Los Angeles, October 27, 2025
There are moments in sport when we witness something beyond mere achievement—when athletic excellence becomes art, when performance transforms into poetry. Monday night at Chavez Ravine delivered precisely such a moment, and at its center stood the singular figure who has redefined what we thought possible in our national pastime.
In an 18-inning World Series marathon brimming with remarkable moments and historic milestones, Shohei Ohtani carved out a performance so extraordinary that it seemed to exist in its own dimension entirely. While others made history around him, he rewrote it.
Consider the statistical cascade: Four extra-base hits through seven innings—two majestic home runs bookending a pair of doubles—matching a World Series record that had stood since the deadball era, untouched for 119 years. Then, as Toronto’s pitching staff wisely chose preservation over confrontation, five consecutive walks that brought his night’s total to an unprecedented nine times reaching base safely. No player in the modern epoch of baseball—across 83 seasons—had accomplished such a feat in any game, much less on this grandest of stages.
Yet the numbers, staggering as they are, tell only part of this story. Because while Ohtani was authoring this offensive symphony, the clock ticked relentlessly toward his next appointment with destiny. Game 4 awaits—less than 24 hours distant—and with it, his first World Series start as a pitcher.


“I want to go to sleep as soon as possible so I can get ready,” he said with characteristic understatement after the Dodgers’ 6-5 victory concluded with Freddie Freeman’s 18th-inning walk-off homer. The smile on his face suggested a man who understood the absurdity of what he’d just done, the impossibility of what still lay ahead.
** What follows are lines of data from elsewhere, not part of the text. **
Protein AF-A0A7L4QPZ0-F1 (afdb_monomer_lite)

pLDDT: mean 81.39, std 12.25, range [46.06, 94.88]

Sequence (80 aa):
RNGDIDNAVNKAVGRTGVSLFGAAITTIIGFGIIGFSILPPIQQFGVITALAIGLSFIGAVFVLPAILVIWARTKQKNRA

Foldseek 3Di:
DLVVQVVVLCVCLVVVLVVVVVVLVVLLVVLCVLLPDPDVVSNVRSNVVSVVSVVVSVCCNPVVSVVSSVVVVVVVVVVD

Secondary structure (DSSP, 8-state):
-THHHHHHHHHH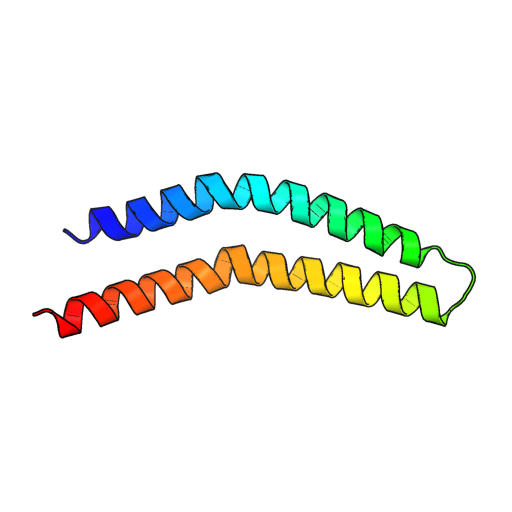HHHHHHHHHHHHHHHHHHHHHHTT-SSHHHHHHHHHHHHHHHHHHHIIIIIHHHHHHHHHHHHHHTT-

Structure (mmCIF, N/CA/C/O backbone):
data_AF-A0A7L4QPZ0-F1
#
_entry.id   AF-A0A7L4QPZ0-F1
#
loop_
_atom_site.group_PDB
_atom_site.id
_atom_site.type_symbol
_atom_site.label_atom_id
_atom_site.label_alt_id
_atom_site.label_comp_id
_atom_site.label_asym_id
_atom_site.label_entity_id
_atom_site.label_seq_id
_atom_site.pdbx_PDB_ins_code
_atom_site.Cartn_x
_atom_site.Cartn_y
_atom_site.Cartn_z
_atom_site.occupancy
_atom_site.B_iso_or_equiv
_atom_site.auth_seq_id
_atom_site.auth_comp_id
_atom_site.auth_asym_id
_atom_site.auth_atom_id
_atom_site.pdbx_PDB_model_num
ATOM 1 N N . ARG A 1 1 ? -20.528 0.372 27.529 1.00 51.56 1 ARG A N 1
ATOM 2 C CA . ARG A 1 1 ? -20.001 1.555 26.796 1.00 51.56 1 ARG A CA 1
ATOM 3 C C . ARG A 1 1 ? -18.841 1.227 25.831 1.00 51.56 1 ARG A C 1
ATOM 5 O O . ARG A 1 1 ? -18.540 2.077 25.014 1.00 51.56 1 ARG A O 1
ATOM 12 N N . ASN A 1 2 ? -18.246 0.018 25.834 1.00 51.72 2 ASN A N 1
ATOM 13 C CA . ASN A 1 2 ? -17.226 -0.379 24.837 1.00 51.72 2 ASN A CA 1
ATOM 14 C C . ASN A 1 2 ? -17.732 -0.441 23.383 1.00 51.72 2 ASN A C 1
ATOM 16 O O . ASN A 1 2 ? -16.958 -0.189 22.469 1.00 51.72 2 ASN A O 1
ATOM 20 N N . GLY A 1 3 ? -19.024 -0.721 23.169 1.00 59.41 3 GLY A N 1
ATOM 21 C CA . GLY A 1 3 ? -19.590 -0.858 21.823 1.00 59.41 3 GLY A CA 1
ATOM 22 C C . GLY A 1 3 ? -19.511 0.398 20.946 1.00 59.41 3 GLY A C 1
ATOM 23 O O . GLY A 1 3 ? -19.557 0.258 19.731 1.00 59.41 3 GLY A O 1
ATOM 24 N N . ASP A 1 4 ? -19.352 1.599 21.521 1.00 69.06 4 ASP A N 1
ATOM 25 C CA . ASP A 1 4 ? -19.219 2.847 20.747 1.00 69.06 4 ASP A CA 1
ATOM 26 C C . ASP A 1 4 ? -17.830 3.021 20.128 1.00 69.06 4 ASP A C 1
ATOM 28 O O . ASP A 1 4 ? -17.715 3.527 19.015 1.00 69.06 4 ASP A O 1
ATOM 32 N N . ILE A 1 5 ? -16.770 2.595 20.822 1.00 68.25 5 ILE A N 1
ATOM 33 C CA . ILE A 1 5 ? -15.390 2.763 20.345 1.00 68.25 5 ILE A CA 1
ATOM 34 C C . ILE A 1 5 ? -15.141 1.811 19.177 1.00 68.25 5 ILE A C 1
ATOM 36 O O . ILE A 1 5 ? -14.678 2.243 18.124 1.00 68.25 5 ILE A O 1
ATOM 40 N N . ASP A 1 6 ? -15.523 0.543 19.326 1.00 69.00 6 ASP A N 1
ATOM 41 C CA . ASP A 1 6 ? -15.360 -0.459 18.272 1.00 69.00 6 ASP A CA 1
ATOM 42 C C . ASP A 1 6 ? -16.214 -0.102 17.034 1.00 69.00 6 ASP A C 1
ATOM 44 O O . ASP A 1 6 ? -15.745 -0.216 15.900 1.00 69.00 6 ASP A O 1
ATOM 48 N N . ASN A 1 7 ? -17.429 0.439 17.226 1.00 70.12 7 ASN A N 1
ATOM 49 C CA . ASN A 1 7 ? -18.247 0.958 16.121 1.00 70.12 7 ASN A CA 1
ATOM 50 C C . ASN A 1 7 ? -17.649 2.205 15.465 1.00 70.12 7 ASN A C 1
ATOM 52 O O . ASN A 1 7 ? -17.740 2.349 14.246 1.00 70.12 7 ASN A O 1
ATOM 56 N N . ALA A 1 8 ? -17.066 3.124 16.239 1.00 72.88 8 ALA A N 1
ATOM 57 C CA . ALA A 1 8 ? -16.438 4.326 15.700 1.00 72.88 8 ALA A CA 1
ATOM 58 C C . ALA A 1 8 ? -15.193 3.979 14.875 1.00 72.88 8 ALA A C 1
ATOM 60 O O . ALA A 1 8 ? -15.022 4.522 13.784 1.00 72.88 8 ALA A O 1
ATOM 61 N N . VAL A 1 9 ? -14.376 3.029 15.343 1.00 72.44 9 VAL A N 1
ATOM 62 C CA . VAL A 1 9 ? -13.217 2.514 14.600 1.00 72.44 9 VAL A CA 1
ATOM 63 C C . VAL A 1 9 ? -13.672 1.805 13.325 1.00 72.44 9 VAL A C 1
ATOM 65 O O . VAL A 1 9 ? -13.184 2.142 12.250 1.00 72.44 9 VAL A O 1
ATOM 68 N N . ASN A 1 10 ? -14.665 0.913 13.398 1.00 72.25 10 ASN A N 1
ATOM 69 C CA . ASN A 1 10 ? -15.196 0.233 12.211 1.00 72.25 10 ASN A CA 1
ATOM 70 C C . ASN A 1 10 ? -15.838 1.200 11.207 1.00 72.25 10 ASN A C 1
ATOM 72 O O . ASN A 1 10 ? -15.643 1.049 10.003 1.00 72.25 10 ASN A O 1
ATOM 76 N N . LYS A 1 11 ? -16.565 2.229 11.664 1.00 73.75 11 LYS A N 1
ATOM 77 C CA . LYS A 1 11 ? -17.116 3.266 10.775 1.00 73.75 11 LYS A CA 1
ATOM 78 C C . LYS A 1 11 ? -16.029 4.133 10.155 1.00 73.75 11 LYS A C 1
ATOM 80 O O . LYS A 1 11 ? -16.160 4.492 8.987 1.00 73.75 11 LYS A O 1
ATOM 85 N N . ALA A 1 12 ? -14.988 4.478 10.911 1.00 74.94 12 ALA A N 1
ATOM 86 C CA . ALA A 1 12 ? -13.859 5.240 10.398 1.00 74.94 12 ALA A CA 1
ATOM 87 C C . ALA A 1 12 ? -13.122 4.426 9.332 1.00 74.94 12 ALA A C 1
ATOM 89 O O . ALA A 1 12 ? -13.090 4.851 8.185 1.00 74.94 12 ALA A O 1
ATOM 90 N N . VAL A 1 13 ? -12.653 3.221 9.668 1.00 74.75 13 VAL A N 1
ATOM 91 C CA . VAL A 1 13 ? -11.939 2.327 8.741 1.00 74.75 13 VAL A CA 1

This was, after all, merely ten days removed from his three-homer, ten-strikeout masterwork that vanquished Milwaukee and secured the National League pennant—a performance many had already crowned as the finest single-game exhibition in baseball history. Monday night’s encore now forces us to reconsider even that lofty assessment.
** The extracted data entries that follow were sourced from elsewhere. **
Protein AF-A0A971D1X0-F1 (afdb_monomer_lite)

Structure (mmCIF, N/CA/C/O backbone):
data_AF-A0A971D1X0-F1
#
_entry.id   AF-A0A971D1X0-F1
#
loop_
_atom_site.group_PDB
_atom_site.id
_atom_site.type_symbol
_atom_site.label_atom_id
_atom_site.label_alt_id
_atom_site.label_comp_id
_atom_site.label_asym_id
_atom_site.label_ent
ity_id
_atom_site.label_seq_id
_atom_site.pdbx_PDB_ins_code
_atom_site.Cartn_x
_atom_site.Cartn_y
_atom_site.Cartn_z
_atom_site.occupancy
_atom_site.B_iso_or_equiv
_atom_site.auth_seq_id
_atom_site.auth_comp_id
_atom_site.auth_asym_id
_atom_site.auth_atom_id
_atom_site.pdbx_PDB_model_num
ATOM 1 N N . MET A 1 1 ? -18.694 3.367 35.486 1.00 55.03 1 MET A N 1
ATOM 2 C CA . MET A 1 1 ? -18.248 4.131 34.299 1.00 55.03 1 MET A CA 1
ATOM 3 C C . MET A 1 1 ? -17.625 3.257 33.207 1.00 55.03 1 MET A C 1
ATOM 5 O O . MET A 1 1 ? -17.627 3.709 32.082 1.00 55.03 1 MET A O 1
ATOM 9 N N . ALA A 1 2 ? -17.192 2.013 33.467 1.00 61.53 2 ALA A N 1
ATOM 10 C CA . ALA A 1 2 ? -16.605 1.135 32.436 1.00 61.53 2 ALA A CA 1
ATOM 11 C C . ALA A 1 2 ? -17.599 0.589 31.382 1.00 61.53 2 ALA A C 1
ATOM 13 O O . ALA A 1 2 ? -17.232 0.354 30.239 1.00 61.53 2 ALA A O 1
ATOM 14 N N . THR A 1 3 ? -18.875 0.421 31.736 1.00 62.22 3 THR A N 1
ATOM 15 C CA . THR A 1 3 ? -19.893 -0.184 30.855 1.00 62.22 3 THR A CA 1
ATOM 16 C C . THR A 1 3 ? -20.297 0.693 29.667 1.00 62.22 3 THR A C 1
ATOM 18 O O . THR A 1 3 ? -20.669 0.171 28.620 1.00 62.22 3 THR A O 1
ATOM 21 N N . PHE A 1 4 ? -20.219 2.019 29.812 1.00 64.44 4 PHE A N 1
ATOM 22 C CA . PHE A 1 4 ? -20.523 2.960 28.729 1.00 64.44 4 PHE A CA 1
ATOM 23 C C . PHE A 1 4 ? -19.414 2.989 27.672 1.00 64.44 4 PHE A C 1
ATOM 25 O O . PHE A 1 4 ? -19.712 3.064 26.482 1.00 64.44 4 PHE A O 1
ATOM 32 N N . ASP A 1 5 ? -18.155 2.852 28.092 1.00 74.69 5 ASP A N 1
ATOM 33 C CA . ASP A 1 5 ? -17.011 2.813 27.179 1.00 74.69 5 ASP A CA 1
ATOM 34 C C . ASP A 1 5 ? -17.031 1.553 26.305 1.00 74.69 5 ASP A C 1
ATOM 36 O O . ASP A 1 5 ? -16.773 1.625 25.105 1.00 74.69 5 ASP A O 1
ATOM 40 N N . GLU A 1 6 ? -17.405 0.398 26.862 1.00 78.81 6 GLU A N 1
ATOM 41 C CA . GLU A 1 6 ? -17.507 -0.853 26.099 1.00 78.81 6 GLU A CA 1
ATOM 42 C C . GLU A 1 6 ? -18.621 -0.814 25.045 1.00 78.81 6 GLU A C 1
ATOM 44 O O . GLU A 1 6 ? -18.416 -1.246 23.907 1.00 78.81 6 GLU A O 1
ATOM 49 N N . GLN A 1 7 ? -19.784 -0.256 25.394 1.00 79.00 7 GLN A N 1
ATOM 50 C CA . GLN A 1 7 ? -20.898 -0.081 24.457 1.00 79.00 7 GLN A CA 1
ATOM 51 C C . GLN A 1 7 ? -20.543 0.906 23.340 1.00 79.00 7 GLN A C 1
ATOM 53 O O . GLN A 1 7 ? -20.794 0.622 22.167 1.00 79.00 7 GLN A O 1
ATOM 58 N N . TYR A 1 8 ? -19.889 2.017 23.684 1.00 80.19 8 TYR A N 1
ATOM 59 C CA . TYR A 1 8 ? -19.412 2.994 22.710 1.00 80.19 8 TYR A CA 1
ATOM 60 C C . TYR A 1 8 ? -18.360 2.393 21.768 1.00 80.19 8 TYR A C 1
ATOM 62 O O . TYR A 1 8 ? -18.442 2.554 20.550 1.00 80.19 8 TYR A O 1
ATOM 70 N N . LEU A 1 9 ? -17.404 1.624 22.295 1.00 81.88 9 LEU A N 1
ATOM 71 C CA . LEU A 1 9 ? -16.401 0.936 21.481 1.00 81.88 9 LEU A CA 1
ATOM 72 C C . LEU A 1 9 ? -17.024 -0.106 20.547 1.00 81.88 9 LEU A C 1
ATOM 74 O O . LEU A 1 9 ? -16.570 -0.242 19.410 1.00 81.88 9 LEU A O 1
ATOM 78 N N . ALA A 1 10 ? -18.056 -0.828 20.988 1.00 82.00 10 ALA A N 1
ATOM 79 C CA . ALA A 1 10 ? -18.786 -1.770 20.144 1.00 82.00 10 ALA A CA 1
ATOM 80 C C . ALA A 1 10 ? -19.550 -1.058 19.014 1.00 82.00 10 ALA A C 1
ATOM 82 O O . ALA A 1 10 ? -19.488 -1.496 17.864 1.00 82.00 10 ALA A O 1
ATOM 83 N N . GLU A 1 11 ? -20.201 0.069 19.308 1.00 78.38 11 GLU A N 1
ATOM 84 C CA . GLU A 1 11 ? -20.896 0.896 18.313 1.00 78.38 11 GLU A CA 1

“I hope we don’t lose sight of the fact that our starting pitcher got on base nine times tonight,” Freeman observed, his words carrying the weight of a teammate who comprehends he’s sharing a clubhouse with greatness. “Just incredible. When you’re that hot like Shohei was tonight, walking him is the right move. You don’t want Shohei to beat you.”
Toronto manager John Schneider offered no apologies for his staff’s strategic capitulation. After Ohtani’s fourth extra-base hit, they simply conceded the battle to focus on the war. “He’s a great player,” Schneider said, “but after that, you just kind of take the bat out of his hands.”
When asked if this approach would continue throughout the remainder of the Fall Classic, his response was unequivocal: “Yeah.”
And so we arrive at the delicious paradox of Shohei Ohtani: a talent so transcendent that the opposing team’s game plan explicitly revolves around avoiding him, yet whose team still finds ways to prevail in his shadow. When Freeman’s walk-off blast finally ended the 6-hour, 39-minute epic, Ohtani sprinted onto the field before dashing toward the bullpen, where Yoshinobu Yamamoto had been warming to pitch a 19th inning despite having thrown a complete game just two days prior in Toronto. The scene captured everything about these Dodgers—the depth, the resilience, the international brotherhood.
“What matters the most is we won,” Ohtani said through his interpreter, deflecting individual glory toward collective triumph. “And what I accomplished today is in the context of this game, and what matters the most is we flip the page and play the next game.”
That next game arrives with unseemly haste—Game 4, Tuesday night, with Ohtani summoned not only as a hitter but as a hurler. Conventional wisdom suggests that Monday’s marathon might diminish his effectiveness on the mound. But conventional wisdom has never applied to Shohei Ohtani.
We are watching something that defies the boundaries we’ve long accepted as immutable in baseball. Babe Ruth’s dual brilliance belongs to sepia-toned photographs and grainy newsreels. What Ohtani is accomplishing unfolds in high definition before our eyes, and yet it feels no less mythological.
As Los Angeles prepares for Game 4, as fans who finally reached their beds in the early Tuesday hours dream of consecutive championships, one truth crystallizes: We may not see another player like this in our lifetimes. The phrase “generational talent” gets casually deployed far too often in sports discourse. Shohei Ohtani isn’t generational. He’s singular. He’s unprecedented. He’s now.
And he has a baseball game to pitch in roughly seventeen hours.
Sleep well, Shohei. Baseball’s poets will stay awake tonight, still searching for words adequate to describe what you’ve already done.